Rating: NC-17 (für diesen Part)

Part 2 (Teil 2)

Justin’s POV

The second he saw me, the guilt was all over his face, so I had gained the upper hand.

"You should’ve told me that you’ll be here this weekend“, he said.

"Do you really think this going to be about what I should have told you? Because I doubt that.“

Upper hand or not, the way he stood there - all the pain in his eyes and the guilt over his face and the insecurity in his pose - really hurt me. I looked away and then it hit me.
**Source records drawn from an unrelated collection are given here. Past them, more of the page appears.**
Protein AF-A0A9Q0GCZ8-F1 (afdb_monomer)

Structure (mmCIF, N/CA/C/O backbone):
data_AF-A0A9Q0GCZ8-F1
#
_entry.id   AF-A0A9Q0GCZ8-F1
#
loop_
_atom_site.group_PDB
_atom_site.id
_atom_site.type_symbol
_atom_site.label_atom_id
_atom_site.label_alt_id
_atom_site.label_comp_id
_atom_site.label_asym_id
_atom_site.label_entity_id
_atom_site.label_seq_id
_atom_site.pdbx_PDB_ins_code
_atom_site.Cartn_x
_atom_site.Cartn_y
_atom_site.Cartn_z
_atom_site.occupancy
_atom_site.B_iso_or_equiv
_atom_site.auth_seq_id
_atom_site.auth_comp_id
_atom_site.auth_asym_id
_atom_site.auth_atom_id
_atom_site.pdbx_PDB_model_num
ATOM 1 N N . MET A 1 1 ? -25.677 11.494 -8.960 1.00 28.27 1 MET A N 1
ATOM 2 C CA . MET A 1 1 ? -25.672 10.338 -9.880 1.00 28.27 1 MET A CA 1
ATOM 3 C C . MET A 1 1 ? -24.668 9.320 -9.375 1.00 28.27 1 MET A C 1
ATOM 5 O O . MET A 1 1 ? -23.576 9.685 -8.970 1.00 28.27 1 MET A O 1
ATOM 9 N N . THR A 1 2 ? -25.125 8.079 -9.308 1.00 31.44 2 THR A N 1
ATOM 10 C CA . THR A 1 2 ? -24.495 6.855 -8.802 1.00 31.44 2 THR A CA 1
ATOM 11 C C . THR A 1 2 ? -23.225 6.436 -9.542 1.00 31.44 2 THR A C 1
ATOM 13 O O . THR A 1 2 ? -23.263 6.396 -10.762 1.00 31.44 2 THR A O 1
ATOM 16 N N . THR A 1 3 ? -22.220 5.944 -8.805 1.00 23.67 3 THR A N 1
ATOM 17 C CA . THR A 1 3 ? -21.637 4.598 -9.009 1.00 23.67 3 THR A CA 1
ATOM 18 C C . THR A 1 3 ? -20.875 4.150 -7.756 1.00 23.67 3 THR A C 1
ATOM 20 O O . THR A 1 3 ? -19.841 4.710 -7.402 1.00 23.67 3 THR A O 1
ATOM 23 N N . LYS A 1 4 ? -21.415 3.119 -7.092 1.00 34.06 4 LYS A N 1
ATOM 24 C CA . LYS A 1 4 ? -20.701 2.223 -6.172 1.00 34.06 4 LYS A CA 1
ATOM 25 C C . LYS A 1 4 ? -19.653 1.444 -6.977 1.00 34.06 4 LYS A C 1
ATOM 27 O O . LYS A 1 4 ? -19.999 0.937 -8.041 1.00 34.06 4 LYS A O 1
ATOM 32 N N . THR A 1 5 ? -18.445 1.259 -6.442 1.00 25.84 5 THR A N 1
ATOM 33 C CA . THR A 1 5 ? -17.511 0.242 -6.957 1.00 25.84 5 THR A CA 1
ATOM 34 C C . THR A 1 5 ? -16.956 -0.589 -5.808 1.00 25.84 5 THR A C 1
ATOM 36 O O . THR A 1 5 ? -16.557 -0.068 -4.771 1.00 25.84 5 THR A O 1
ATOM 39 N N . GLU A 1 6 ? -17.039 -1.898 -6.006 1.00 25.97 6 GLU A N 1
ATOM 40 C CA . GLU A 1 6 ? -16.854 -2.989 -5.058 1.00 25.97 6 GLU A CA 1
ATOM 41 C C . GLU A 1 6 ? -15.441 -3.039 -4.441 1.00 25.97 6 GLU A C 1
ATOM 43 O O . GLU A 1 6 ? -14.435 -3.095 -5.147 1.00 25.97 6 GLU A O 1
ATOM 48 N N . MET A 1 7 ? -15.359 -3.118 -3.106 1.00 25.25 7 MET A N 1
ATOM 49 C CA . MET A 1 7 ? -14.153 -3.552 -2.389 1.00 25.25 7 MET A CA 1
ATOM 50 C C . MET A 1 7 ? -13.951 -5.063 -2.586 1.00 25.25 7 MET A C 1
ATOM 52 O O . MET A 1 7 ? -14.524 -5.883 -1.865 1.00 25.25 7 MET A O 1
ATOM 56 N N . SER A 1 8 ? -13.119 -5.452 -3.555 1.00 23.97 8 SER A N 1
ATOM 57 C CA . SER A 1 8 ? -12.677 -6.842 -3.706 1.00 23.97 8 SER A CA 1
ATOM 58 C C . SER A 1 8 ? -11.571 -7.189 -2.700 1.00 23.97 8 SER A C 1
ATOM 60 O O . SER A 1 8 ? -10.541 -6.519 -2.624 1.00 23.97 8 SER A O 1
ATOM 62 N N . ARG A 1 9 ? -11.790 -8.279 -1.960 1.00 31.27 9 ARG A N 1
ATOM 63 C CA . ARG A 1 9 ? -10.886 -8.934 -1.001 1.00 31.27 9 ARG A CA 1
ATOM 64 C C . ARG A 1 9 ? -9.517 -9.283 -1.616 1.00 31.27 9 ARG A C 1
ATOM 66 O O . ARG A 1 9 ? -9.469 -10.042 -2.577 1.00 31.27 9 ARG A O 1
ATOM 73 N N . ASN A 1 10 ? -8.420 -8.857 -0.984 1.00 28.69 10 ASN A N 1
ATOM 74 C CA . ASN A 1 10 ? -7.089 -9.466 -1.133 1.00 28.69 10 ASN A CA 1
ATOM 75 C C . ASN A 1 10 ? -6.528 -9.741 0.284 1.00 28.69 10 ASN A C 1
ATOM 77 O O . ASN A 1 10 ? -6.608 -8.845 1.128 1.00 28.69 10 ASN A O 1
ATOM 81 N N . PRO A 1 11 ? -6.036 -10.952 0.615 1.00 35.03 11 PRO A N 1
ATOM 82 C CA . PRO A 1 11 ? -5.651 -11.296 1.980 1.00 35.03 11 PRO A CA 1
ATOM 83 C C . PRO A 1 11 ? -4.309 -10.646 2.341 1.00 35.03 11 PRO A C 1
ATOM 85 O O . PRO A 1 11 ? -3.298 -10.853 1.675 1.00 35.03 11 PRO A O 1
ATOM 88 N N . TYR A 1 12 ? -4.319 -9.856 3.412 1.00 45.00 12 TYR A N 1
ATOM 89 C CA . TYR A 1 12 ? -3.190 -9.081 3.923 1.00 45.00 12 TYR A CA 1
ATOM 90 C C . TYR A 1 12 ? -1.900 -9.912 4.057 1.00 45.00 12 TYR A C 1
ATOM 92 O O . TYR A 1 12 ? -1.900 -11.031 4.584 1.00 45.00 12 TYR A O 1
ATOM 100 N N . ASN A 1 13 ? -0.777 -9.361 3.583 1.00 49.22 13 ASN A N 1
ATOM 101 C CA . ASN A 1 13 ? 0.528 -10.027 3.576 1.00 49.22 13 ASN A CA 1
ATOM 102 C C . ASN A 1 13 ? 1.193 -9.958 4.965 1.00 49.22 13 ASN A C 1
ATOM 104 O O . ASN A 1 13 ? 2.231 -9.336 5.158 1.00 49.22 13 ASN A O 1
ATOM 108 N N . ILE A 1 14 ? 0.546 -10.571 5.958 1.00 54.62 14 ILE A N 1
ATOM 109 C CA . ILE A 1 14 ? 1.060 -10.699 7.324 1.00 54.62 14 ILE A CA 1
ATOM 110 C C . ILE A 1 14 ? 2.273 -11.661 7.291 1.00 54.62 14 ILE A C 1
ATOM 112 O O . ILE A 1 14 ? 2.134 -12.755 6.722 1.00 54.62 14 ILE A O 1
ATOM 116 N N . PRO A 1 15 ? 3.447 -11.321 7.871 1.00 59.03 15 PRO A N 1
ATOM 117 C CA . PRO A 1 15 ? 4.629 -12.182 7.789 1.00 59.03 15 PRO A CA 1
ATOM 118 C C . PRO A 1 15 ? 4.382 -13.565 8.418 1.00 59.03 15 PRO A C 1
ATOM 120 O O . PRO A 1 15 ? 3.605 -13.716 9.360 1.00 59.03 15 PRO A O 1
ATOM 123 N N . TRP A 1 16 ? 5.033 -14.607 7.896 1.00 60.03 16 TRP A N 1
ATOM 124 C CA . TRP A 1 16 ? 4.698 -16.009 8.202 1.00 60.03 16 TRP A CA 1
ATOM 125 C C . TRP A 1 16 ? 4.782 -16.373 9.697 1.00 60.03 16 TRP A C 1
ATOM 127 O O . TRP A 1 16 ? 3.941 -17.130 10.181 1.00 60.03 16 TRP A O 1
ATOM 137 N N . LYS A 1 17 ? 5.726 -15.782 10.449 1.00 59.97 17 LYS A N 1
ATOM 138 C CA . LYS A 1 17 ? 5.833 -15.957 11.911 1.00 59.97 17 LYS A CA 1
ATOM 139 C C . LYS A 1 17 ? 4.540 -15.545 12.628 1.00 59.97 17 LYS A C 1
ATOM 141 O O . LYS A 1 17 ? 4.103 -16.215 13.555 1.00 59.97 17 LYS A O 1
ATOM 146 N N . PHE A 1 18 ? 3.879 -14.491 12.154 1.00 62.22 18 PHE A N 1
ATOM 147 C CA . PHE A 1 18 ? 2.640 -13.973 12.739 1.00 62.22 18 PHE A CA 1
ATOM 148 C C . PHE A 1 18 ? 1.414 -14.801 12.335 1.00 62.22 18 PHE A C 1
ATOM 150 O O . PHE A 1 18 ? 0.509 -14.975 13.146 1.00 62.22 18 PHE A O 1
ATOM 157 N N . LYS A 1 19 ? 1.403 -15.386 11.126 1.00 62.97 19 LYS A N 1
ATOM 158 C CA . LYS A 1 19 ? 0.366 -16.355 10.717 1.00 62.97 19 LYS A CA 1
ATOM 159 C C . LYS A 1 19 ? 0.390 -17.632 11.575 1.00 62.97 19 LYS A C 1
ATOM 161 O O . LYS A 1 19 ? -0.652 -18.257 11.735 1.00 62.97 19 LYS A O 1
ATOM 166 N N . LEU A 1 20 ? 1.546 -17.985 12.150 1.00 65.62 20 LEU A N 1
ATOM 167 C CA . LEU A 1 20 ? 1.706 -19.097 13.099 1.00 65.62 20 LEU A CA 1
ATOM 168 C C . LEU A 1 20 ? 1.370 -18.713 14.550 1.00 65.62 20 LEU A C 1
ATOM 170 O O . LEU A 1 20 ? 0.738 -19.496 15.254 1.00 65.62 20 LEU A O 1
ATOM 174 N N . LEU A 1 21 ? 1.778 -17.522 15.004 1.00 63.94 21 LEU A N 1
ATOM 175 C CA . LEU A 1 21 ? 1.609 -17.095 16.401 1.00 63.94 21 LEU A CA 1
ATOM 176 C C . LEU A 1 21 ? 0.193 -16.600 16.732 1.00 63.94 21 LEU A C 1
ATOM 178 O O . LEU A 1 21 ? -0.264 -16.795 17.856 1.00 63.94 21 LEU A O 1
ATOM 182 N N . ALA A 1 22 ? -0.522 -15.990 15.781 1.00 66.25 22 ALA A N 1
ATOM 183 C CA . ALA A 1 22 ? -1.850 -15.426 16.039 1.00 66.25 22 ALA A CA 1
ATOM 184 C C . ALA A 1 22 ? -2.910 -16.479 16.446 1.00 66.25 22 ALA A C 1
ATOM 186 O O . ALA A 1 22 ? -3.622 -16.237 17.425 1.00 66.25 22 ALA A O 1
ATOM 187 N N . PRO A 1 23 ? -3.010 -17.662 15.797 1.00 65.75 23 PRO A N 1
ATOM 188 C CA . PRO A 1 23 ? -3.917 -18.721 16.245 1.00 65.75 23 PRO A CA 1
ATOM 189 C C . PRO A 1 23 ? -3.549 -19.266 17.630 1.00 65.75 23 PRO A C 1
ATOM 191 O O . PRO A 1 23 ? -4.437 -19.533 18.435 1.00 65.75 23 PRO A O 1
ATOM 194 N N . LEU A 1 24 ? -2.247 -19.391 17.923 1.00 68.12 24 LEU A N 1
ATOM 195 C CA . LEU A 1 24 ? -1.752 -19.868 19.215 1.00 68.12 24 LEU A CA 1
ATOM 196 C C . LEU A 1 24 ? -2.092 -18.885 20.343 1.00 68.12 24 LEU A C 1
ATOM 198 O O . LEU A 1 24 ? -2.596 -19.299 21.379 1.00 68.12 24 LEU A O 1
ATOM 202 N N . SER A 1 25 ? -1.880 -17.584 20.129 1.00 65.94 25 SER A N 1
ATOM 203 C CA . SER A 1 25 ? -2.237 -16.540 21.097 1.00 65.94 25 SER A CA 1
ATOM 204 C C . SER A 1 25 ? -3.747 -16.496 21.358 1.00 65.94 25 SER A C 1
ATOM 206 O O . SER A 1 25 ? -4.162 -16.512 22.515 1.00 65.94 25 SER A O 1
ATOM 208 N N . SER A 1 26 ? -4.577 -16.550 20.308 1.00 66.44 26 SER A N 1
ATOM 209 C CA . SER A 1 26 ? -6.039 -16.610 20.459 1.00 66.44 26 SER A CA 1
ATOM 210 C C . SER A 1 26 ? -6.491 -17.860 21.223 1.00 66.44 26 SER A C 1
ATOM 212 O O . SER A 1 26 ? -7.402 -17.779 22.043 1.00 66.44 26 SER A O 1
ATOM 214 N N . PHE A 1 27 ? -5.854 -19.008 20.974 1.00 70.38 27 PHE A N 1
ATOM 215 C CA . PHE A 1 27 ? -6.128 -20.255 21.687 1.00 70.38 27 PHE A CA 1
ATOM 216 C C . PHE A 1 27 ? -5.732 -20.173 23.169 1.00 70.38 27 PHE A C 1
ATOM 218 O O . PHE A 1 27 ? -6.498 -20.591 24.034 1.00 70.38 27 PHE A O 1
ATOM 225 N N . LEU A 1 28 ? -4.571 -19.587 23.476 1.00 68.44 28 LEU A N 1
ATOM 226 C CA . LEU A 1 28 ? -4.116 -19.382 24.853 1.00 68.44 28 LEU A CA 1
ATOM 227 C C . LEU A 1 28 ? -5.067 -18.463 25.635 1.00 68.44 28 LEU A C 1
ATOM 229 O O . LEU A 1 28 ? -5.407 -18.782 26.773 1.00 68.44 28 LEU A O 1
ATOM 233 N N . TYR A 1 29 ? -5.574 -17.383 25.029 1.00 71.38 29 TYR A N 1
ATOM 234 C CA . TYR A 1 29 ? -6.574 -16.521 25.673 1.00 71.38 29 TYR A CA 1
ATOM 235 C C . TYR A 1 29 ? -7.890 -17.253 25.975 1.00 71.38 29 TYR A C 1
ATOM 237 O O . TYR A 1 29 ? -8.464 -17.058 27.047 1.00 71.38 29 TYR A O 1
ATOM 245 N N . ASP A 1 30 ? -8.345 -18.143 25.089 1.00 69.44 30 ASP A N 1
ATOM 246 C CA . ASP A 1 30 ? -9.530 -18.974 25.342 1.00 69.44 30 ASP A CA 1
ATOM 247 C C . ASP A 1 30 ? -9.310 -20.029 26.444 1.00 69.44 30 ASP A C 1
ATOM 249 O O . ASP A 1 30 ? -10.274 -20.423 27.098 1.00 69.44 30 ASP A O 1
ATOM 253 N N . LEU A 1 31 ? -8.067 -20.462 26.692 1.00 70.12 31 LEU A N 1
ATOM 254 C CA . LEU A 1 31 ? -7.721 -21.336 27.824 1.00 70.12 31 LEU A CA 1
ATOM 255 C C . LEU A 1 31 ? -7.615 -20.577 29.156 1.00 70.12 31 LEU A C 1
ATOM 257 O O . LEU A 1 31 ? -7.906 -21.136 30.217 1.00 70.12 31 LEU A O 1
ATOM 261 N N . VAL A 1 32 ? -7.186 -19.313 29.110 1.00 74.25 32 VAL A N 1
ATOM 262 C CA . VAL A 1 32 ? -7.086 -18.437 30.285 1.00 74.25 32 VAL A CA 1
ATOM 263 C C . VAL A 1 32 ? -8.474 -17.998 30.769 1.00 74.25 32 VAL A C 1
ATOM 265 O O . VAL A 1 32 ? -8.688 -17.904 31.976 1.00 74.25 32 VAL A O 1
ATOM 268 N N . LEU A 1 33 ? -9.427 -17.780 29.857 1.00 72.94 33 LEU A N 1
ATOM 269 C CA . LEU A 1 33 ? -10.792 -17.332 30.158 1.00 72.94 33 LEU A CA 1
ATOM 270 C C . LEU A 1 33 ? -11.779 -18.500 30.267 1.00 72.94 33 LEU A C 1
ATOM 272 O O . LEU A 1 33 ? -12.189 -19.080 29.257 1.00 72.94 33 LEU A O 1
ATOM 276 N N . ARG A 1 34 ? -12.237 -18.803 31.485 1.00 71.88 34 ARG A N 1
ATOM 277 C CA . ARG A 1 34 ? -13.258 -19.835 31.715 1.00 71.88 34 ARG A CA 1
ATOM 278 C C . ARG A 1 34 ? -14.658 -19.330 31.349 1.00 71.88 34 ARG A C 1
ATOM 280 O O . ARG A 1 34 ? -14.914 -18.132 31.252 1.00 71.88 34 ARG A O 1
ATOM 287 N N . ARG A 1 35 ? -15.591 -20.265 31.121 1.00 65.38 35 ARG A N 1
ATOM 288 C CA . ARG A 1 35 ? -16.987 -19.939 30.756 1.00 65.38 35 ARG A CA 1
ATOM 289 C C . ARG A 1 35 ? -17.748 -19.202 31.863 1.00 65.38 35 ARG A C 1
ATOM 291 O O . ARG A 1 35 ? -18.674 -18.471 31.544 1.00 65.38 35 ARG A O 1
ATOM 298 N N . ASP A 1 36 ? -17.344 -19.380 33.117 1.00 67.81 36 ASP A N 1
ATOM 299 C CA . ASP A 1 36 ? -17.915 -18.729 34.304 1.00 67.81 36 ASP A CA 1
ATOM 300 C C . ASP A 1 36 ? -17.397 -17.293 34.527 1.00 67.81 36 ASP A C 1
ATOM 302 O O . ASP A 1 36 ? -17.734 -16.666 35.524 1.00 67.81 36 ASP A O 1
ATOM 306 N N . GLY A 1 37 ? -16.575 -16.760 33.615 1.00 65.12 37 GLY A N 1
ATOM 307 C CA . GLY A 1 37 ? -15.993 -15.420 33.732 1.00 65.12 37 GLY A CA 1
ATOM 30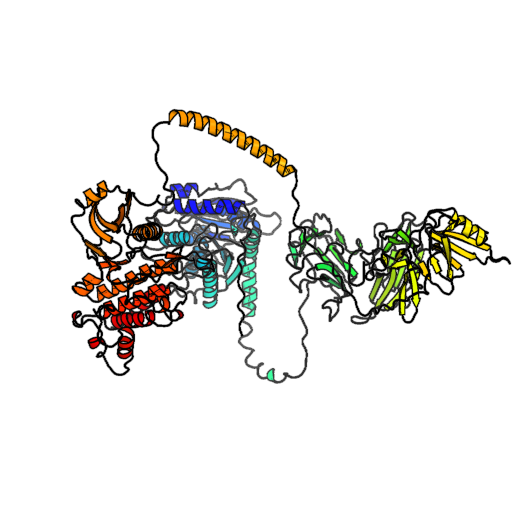8 C C . GLY A 1 37 ? -14.750 -15.346 34.624 1.00 65.12 37 GLY A C 1
ATOM 309 O O . GLY A 1 37 ? -14.150 -14.277 34.726 1.00 65.12 37 GLY A O 1
ATOM 310 N N . S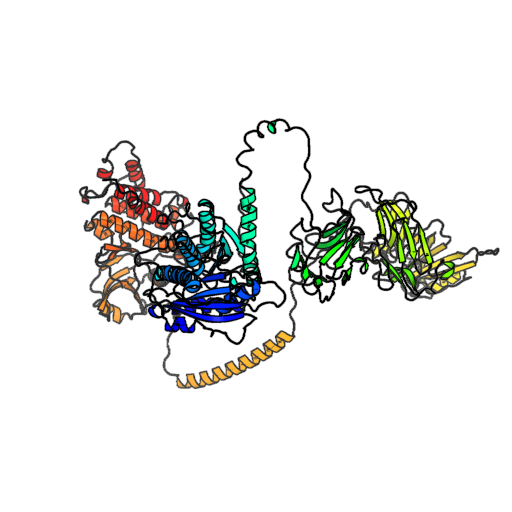ER A 1 38 ? -14.319 -16.462 35.224 1.00 76.88 38 SER A N 1
ATOM 311 C CA . SER A 1 38 ? -13.074 -16.521 35.992 1.00 76.88 38 SER A CA 1
ATOM 312 C C . SER A 1 38 ? -11.839 -16.647 35.088 1.00 76.88 38 SER A C 1
ATOM 314 O O . SER A 1 38 ? -11.878 -17.207 33.985 1.00 76.88 38 SER A O 1
ATOM 316 N N . VAL A 1 39 ? -10.710 -16.118 35.568 1.00 81.44 39 VAL A N 1
ATOM 317 C CA . VAL A 1 39 ? -9.425 -16.121 34.857 1.00 81.44 39 VAL A CA 1
ATOM 318 C C . VAL A 1 39 ? -8.489 -17.142 35.497 1.00 81.44 39 VAL A C 1
ATOM 320 O O . VAL A 1 39 ? -8.198 -17.086 36.690 1.00 81.44 39 VAL A O 1
ATOM 323 N N . ASN A 1 40 ? -7.966 -18.082 34.709 1.00 83.44 40 ASN A N 1
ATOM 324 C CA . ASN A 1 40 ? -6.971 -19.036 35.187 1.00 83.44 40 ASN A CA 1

"Oh my god.“ I rolled over, opened the drawer again and took out the keys. "These are from the house, aren’t they?“

He didn’t say anything. He just stood there and looked at the keys and then at me. I was right.

I stood up, I was standing on the edge of the bed, looking down on him and he seemed so lost. I put my hand on his cheek and made him look up to me. This man is so fucked up, he’s so complicated, he’s so strenuous, he’s so wonderful. "No excuses, no apologies, no regrets. What happened to that?“


Brian’s POV

"You mean other than you?“ His hand was still on my cheek, his other hand on my shoulder and I’m not so sure if I was relieved that he wasn’t really angry, that he didn’t yell at me, but instead was all-comforting. I felt compromised, caught and vulnerable.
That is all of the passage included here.